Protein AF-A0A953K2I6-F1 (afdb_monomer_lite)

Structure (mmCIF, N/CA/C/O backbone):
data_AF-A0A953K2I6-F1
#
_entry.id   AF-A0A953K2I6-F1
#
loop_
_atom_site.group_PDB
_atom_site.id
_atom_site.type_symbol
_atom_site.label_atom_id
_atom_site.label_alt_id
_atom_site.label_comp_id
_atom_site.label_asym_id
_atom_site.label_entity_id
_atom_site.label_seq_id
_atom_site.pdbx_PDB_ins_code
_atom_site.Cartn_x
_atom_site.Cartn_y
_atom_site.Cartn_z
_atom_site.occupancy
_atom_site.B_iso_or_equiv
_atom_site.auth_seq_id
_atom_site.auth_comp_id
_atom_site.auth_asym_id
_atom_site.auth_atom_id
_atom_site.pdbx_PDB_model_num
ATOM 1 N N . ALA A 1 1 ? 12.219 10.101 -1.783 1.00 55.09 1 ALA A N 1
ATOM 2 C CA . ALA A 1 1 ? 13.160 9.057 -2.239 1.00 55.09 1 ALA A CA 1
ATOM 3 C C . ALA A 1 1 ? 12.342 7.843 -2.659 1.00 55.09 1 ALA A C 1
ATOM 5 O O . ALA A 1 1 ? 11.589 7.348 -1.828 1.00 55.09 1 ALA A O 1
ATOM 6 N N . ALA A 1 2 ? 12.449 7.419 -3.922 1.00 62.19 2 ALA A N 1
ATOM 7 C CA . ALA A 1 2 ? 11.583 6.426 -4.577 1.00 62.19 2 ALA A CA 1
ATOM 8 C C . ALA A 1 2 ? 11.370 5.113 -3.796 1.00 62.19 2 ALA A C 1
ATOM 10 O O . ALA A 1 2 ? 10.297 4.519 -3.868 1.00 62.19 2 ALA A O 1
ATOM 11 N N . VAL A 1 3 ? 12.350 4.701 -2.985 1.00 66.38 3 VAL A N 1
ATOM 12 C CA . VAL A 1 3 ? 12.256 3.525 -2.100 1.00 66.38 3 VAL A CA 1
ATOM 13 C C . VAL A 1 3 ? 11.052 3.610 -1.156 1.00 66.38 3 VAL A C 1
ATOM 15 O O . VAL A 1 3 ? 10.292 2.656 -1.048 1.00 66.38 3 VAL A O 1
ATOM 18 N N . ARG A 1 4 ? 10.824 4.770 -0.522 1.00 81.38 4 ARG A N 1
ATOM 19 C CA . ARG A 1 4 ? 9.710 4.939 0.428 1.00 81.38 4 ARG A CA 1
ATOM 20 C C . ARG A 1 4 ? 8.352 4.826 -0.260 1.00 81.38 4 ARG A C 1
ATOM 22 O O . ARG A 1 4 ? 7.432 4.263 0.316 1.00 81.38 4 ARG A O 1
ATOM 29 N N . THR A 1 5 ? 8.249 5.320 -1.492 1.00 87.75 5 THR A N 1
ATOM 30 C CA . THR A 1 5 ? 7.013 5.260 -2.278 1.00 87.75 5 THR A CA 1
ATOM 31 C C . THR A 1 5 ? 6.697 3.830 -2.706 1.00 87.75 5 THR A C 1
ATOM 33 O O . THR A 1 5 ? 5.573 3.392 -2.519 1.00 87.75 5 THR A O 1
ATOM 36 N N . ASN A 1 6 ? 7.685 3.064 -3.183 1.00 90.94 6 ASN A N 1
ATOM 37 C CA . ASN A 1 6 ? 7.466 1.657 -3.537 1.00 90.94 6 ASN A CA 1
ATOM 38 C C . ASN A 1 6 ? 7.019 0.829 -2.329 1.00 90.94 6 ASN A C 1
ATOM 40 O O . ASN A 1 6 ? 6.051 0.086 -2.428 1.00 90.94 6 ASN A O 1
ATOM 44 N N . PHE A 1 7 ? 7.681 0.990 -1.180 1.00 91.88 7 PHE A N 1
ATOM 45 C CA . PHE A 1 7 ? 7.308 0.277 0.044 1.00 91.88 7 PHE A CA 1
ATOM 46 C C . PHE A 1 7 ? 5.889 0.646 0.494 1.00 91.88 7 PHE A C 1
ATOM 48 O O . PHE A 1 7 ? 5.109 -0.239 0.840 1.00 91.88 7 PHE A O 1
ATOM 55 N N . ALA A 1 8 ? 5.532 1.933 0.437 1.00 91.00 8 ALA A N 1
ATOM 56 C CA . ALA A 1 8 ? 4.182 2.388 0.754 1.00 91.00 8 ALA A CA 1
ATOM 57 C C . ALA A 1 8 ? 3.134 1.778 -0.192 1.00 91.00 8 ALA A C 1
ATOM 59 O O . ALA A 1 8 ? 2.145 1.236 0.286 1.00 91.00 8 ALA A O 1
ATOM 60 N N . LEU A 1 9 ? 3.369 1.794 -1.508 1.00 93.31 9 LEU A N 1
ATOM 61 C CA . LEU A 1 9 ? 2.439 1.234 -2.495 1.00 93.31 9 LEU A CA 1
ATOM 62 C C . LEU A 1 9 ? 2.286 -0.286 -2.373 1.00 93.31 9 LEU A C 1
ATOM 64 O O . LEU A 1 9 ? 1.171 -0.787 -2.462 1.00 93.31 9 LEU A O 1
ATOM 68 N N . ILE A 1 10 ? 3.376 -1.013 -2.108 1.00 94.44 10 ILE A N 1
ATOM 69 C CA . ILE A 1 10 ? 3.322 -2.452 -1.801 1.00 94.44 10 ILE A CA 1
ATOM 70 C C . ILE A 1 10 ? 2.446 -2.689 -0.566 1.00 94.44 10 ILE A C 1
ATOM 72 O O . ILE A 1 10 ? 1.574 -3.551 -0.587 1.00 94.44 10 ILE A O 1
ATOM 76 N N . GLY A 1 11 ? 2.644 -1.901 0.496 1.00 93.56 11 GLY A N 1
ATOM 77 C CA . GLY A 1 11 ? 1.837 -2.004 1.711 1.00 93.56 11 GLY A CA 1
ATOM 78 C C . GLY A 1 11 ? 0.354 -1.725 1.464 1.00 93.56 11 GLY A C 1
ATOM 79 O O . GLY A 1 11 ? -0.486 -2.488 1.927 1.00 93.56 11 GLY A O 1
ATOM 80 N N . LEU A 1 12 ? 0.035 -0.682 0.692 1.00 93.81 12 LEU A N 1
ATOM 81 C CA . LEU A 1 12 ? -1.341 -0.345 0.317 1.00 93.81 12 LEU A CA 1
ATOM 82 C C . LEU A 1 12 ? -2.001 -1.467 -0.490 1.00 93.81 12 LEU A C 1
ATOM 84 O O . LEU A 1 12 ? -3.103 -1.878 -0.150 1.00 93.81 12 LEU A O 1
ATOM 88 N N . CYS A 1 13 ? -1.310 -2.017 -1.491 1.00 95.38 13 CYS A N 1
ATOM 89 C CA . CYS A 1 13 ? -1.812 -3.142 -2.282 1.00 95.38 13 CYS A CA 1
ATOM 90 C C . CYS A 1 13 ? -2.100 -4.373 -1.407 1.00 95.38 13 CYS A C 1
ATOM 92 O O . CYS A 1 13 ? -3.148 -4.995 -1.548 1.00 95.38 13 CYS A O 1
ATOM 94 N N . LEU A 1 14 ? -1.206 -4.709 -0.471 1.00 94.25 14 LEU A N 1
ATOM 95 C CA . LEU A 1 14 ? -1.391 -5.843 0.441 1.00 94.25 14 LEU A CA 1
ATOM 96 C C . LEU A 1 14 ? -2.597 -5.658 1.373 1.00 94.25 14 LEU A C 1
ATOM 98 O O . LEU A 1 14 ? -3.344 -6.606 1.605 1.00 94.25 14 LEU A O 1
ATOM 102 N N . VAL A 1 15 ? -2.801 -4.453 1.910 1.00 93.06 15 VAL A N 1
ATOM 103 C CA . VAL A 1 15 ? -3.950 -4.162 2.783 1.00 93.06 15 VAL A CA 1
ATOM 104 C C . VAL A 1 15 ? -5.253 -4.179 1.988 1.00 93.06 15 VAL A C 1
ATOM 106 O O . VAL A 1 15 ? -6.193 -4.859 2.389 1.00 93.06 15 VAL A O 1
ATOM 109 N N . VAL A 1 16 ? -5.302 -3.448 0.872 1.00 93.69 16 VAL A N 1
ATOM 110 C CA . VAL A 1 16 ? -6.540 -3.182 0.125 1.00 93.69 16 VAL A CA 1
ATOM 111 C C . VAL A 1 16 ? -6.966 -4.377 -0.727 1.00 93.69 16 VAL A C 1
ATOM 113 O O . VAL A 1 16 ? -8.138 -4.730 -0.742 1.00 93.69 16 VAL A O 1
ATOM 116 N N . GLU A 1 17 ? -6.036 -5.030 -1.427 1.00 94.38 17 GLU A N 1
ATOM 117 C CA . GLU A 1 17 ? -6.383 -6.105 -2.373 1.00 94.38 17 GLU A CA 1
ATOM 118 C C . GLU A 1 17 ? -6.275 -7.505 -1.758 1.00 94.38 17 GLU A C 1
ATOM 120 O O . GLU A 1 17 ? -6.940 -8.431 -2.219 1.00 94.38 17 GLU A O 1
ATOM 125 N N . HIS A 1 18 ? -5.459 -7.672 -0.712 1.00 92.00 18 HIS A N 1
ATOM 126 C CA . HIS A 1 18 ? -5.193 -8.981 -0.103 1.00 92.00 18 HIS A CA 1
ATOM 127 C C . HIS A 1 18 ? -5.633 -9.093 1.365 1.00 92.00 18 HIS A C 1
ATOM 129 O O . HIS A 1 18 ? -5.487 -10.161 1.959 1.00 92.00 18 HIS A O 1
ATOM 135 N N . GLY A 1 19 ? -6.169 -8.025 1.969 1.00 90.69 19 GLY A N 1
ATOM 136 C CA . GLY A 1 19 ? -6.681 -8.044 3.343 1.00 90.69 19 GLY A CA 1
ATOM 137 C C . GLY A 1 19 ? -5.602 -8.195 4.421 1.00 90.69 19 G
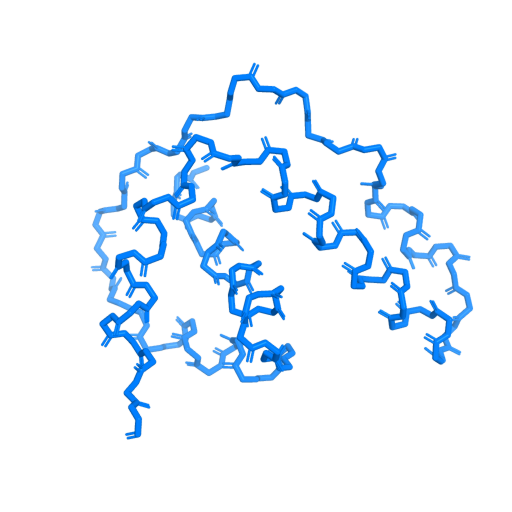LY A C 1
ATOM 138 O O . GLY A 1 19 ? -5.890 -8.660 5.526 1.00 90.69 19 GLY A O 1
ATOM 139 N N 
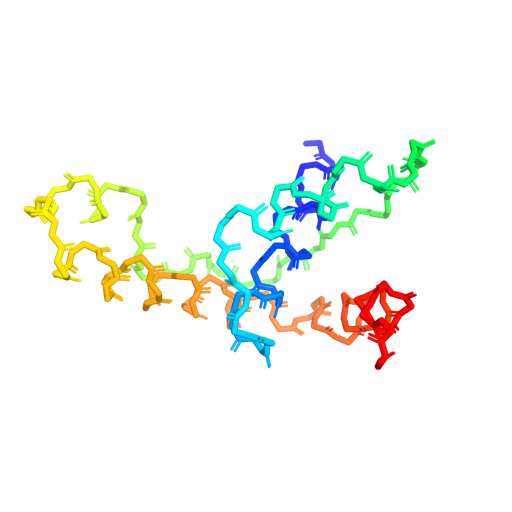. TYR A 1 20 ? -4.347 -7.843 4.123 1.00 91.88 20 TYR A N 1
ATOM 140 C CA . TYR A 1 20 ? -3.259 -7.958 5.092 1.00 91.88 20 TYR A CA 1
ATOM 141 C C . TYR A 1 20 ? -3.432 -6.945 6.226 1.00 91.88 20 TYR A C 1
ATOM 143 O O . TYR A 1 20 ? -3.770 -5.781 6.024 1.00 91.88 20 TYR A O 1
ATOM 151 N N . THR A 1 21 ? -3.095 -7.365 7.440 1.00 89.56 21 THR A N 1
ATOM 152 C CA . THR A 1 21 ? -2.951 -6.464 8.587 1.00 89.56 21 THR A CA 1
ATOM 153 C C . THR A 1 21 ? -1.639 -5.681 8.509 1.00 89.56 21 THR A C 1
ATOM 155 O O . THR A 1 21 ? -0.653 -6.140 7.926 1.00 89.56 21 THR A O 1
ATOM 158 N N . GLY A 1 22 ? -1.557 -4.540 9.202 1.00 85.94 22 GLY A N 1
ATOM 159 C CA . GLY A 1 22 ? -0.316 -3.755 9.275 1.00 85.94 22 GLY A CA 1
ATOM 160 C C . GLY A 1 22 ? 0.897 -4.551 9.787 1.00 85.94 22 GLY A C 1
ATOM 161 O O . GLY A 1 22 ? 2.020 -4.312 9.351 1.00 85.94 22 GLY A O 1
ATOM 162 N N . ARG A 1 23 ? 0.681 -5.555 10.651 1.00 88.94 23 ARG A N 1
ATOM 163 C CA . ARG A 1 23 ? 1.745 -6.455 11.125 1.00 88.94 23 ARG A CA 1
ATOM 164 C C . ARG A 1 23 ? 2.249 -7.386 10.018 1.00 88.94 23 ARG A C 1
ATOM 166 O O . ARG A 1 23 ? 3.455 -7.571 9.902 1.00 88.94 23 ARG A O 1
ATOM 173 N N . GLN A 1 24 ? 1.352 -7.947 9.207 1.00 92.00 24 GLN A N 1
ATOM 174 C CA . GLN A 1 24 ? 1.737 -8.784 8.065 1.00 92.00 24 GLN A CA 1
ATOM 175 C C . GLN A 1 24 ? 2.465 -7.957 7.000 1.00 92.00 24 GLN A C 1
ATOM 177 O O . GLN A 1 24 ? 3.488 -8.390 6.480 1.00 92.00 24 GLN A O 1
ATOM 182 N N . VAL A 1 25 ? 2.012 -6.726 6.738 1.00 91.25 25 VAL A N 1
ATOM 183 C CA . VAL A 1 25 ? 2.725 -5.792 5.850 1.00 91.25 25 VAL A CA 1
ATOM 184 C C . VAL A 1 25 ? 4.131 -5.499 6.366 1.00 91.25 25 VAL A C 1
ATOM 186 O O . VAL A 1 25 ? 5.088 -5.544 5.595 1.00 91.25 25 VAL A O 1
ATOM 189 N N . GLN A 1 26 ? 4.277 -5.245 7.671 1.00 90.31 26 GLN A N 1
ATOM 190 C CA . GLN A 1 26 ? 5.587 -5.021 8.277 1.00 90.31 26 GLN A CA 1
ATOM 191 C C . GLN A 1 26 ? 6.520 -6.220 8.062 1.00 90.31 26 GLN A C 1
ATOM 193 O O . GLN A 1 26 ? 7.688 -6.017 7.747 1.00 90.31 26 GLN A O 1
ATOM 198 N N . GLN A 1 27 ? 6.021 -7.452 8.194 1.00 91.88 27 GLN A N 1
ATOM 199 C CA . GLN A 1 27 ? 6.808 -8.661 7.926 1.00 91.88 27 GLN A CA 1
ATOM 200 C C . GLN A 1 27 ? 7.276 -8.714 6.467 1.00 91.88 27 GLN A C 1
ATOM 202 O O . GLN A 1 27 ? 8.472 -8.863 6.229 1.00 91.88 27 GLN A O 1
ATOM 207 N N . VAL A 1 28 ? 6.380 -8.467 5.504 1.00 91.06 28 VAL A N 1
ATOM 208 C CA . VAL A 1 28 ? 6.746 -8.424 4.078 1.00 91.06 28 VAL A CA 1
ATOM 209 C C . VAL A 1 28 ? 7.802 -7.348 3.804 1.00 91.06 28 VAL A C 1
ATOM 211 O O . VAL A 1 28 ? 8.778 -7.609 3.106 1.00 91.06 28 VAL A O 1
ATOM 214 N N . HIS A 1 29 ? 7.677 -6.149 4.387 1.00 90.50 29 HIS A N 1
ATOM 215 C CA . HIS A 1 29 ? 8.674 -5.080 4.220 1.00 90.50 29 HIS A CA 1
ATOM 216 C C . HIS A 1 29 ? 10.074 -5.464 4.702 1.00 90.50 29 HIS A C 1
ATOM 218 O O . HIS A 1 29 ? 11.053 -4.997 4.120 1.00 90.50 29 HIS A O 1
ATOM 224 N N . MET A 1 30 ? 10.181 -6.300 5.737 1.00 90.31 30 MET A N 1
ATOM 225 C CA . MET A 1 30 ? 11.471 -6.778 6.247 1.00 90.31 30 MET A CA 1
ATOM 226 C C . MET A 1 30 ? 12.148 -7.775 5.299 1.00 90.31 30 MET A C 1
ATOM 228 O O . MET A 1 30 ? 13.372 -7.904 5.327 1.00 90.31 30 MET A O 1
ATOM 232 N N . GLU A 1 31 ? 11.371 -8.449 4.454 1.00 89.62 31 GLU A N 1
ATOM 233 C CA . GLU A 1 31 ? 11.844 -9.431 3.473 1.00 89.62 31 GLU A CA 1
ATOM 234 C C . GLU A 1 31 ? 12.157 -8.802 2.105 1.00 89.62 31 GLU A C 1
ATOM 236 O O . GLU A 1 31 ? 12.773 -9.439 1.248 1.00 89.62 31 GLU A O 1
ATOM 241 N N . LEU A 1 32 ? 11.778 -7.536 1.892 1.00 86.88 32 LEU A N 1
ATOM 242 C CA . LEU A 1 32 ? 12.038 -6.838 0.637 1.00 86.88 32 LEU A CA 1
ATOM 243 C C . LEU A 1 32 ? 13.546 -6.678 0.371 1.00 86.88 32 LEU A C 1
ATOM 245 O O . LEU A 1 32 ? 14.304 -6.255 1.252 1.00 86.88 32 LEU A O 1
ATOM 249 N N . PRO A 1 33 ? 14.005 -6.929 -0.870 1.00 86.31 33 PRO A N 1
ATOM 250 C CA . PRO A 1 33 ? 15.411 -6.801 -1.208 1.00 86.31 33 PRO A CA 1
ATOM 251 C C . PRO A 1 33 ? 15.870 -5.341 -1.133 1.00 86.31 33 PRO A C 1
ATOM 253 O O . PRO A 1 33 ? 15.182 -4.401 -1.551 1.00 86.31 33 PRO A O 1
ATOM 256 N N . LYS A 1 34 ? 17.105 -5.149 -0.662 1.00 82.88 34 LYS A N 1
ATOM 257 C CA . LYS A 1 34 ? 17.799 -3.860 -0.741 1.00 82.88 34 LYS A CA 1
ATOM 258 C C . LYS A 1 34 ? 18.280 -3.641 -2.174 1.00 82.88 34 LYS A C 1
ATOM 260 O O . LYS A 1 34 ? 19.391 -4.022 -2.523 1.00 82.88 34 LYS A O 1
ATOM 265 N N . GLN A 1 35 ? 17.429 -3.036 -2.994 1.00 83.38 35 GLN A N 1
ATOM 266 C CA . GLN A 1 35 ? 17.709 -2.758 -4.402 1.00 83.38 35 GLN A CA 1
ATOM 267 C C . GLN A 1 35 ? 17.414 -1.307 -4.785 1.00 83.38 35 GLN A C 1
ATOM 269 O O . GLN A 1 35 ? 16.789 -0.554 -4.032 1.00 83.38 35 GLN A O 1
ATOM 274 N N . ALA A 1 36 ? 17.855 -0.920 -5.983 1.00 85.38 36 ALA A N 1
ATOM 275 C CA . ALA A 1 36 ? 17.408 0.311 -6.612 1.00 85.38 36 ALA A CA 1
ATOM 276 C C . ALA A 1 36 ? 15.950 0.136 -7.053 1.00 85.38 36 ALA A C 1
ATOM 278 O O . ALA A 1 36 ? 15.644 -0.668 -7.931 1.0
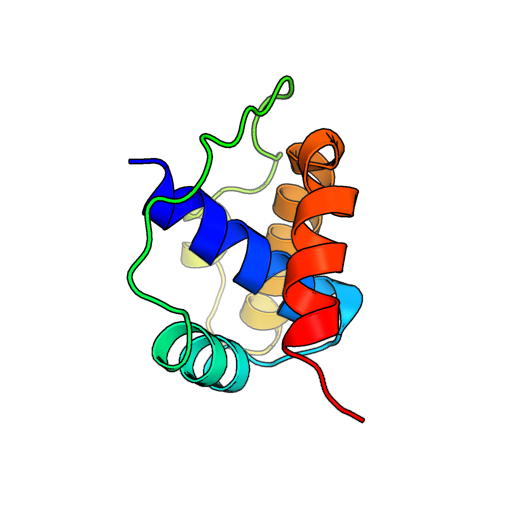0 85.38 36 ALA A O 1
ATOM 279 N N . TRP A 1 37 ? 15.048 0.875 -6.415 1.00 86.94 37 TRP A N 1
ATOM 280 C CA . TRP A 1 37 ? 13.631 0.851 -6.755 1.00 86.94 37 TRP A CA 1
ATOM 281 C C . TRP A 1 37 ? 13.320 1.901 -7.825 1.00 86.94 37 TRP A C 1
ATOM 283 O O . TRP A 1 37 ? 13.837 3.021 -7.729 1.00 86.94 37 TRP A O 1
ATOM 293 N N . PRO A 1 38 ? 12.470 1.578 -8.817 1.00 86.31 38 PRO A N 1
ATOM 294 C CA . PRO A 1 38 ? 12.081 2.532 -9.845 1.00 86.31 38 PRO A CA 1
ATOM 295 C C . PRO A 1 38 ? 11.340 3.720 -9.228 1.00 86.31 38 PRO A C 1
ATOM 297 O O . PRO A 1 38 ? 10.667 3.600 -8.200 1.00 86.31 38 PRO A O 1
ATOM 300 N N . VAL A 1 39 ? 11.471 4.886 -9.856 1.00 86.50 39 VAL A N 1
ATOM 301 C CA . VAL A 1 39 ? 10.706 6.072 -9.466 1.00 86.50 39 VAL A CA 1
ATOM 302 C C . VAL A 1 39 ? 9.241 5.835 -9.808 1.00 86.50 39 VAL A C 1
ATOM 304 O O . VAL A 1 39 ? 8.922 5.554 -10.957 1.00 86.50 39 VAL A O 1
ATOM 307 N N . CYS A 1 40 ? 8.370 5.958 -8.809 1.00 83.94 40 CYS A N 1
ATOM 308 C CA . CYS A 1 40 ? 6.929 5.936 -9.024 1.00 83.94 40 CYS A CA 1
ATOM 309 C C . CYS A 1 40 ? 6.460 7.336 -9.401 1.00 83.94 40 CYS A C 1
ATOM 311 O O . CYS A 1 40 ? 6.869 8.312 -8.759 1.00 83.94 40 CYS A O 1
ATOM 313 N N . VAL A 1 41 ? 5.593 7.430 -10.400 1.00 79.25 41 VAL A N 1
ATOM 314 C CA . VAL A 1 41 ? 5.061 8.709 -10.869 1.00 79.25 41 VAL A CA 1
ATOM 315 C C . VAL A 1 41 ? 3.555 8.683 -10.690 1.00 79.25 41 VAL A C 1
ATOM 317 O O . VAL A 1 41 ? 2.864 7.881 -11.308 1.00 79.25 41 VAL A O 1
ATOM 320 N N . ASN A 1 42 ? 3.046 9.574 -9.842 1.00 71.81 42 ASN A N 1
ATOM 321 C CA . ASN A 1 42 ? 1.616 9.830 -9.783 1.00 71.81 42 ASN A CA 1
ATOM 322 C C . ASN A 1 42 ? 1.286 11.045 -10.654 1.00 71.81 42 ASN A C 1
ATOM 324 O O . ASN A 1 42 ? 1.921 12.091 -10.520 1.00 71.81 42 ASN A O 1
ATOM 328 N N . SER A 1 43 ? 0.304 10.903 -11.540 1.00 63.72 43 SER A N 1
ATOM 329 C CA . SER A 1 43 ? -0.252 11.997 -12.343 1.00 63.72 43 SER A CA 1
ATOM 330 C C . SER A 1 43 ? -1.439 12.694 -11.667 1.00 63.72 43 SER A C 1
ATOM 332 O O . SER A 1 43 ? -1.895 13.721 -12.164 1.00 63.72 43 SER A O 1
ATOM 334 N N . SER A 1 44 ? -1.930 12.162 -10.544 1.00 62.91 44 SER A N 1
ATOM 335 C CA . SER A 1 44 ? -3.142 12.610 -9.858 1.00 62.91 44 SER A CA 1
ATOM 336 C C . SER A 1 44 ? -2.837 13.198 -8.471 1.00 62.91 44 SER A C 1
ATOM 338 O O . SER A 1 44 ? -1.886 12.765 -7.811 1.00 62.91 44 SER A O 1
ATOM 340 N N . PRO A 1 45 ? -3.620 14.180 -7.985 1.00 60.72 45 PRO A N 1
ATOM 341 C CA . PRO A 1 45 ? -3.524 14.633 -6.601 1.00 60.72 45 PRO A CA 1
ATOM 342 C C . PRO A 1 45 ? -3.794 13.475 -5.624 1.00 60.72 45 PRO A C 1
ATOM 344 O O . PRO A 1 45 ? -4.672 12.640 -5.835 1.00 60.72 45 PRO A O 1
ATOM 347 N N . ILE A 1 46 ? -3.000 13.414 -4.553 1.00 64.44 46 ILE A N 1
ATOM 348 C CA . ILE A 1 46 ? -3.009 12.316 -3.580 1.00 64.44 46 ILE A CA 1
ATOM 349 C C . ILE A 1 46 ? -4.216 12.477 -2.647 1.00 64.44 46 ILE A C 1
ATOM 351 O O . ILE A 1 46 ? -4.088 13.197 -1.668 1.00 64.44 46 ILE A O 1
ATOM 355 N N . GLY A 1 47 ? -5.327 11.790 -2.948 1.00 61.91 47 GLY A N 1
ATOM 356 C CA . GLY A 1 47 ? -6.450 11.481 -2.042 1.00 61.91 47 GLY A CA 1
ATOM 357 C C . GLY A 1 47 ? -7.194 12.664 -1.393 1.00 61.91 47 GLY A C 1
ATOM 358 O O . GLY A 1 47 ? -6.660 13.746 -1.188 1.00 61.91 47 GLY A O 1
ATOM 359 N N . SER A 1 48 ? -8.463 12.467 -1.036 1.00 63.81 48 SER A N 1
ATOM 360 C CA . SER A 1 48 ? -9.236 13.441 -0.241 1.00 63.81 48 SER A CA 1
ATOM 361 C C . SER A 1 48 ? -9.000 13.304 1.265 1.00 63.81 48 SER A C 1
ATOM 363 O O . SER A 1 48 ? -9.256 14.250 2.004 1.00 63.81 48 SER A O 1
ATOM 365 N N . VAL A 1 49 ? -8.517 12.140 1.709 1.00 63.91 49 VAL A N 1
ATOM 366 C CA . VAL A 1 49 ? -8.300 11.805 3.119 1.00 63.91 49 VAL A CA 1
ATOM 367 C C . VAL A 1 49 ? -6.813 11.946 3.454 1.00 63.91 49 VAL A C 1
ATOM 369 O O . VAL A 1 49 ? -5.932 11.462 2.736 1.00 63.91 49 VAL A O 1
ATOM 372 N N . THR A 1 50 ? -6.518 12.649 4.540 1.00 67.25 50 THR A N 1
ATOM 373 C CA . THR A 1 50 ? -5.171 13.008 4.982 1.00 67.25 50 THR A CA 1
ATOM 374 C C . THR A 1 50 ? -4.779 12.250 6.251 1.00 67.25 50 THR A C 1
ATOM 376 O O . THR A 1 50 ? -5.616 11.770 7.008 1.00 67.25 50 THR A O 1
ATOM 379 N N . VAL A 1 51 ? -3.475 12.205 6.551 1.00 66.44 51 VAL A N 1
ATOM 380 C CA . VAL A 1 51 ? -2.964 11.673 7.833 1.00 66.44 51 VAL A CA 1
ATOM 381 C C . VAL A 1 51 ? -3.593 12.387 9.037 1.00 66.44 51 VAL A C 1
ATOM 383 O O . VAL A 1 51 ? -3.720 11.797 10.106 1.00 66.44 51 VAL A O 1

**Assignment**: Set down only these lines, exactly: the one containing "ATOM 374 C C" and each line after it through the end of the entries above.

**Result for this task**:
ATOM 374 C C . THR A 1 50 ? -4.779 12.250 6.251 1.00 67.25 50 THR A C 1
ATOM 376 O O . THR A 1 50 ? -5.616 11.770 7.008 1.00 67.25 50 THR A O 1
ATOM 379 N N . VAL A 1 51 ? -3.475 12.205 6.551 1.00 66.44 51 VAL A N 1
ATOM 380 C CA . VAL A 1 51 ? -2.964 11.673 7.833 1.00 66.44 51 VAL A CA 1
ATOM 381 C C . VAL A 1 51 ? -3.593 12.387 9.037 1.00 66.44 51 VAL A C 1
ATOM 383 O O . VAL A 1 51 ? -3.720 11.797 10.106 1.00 66.44 51 VAL A O 1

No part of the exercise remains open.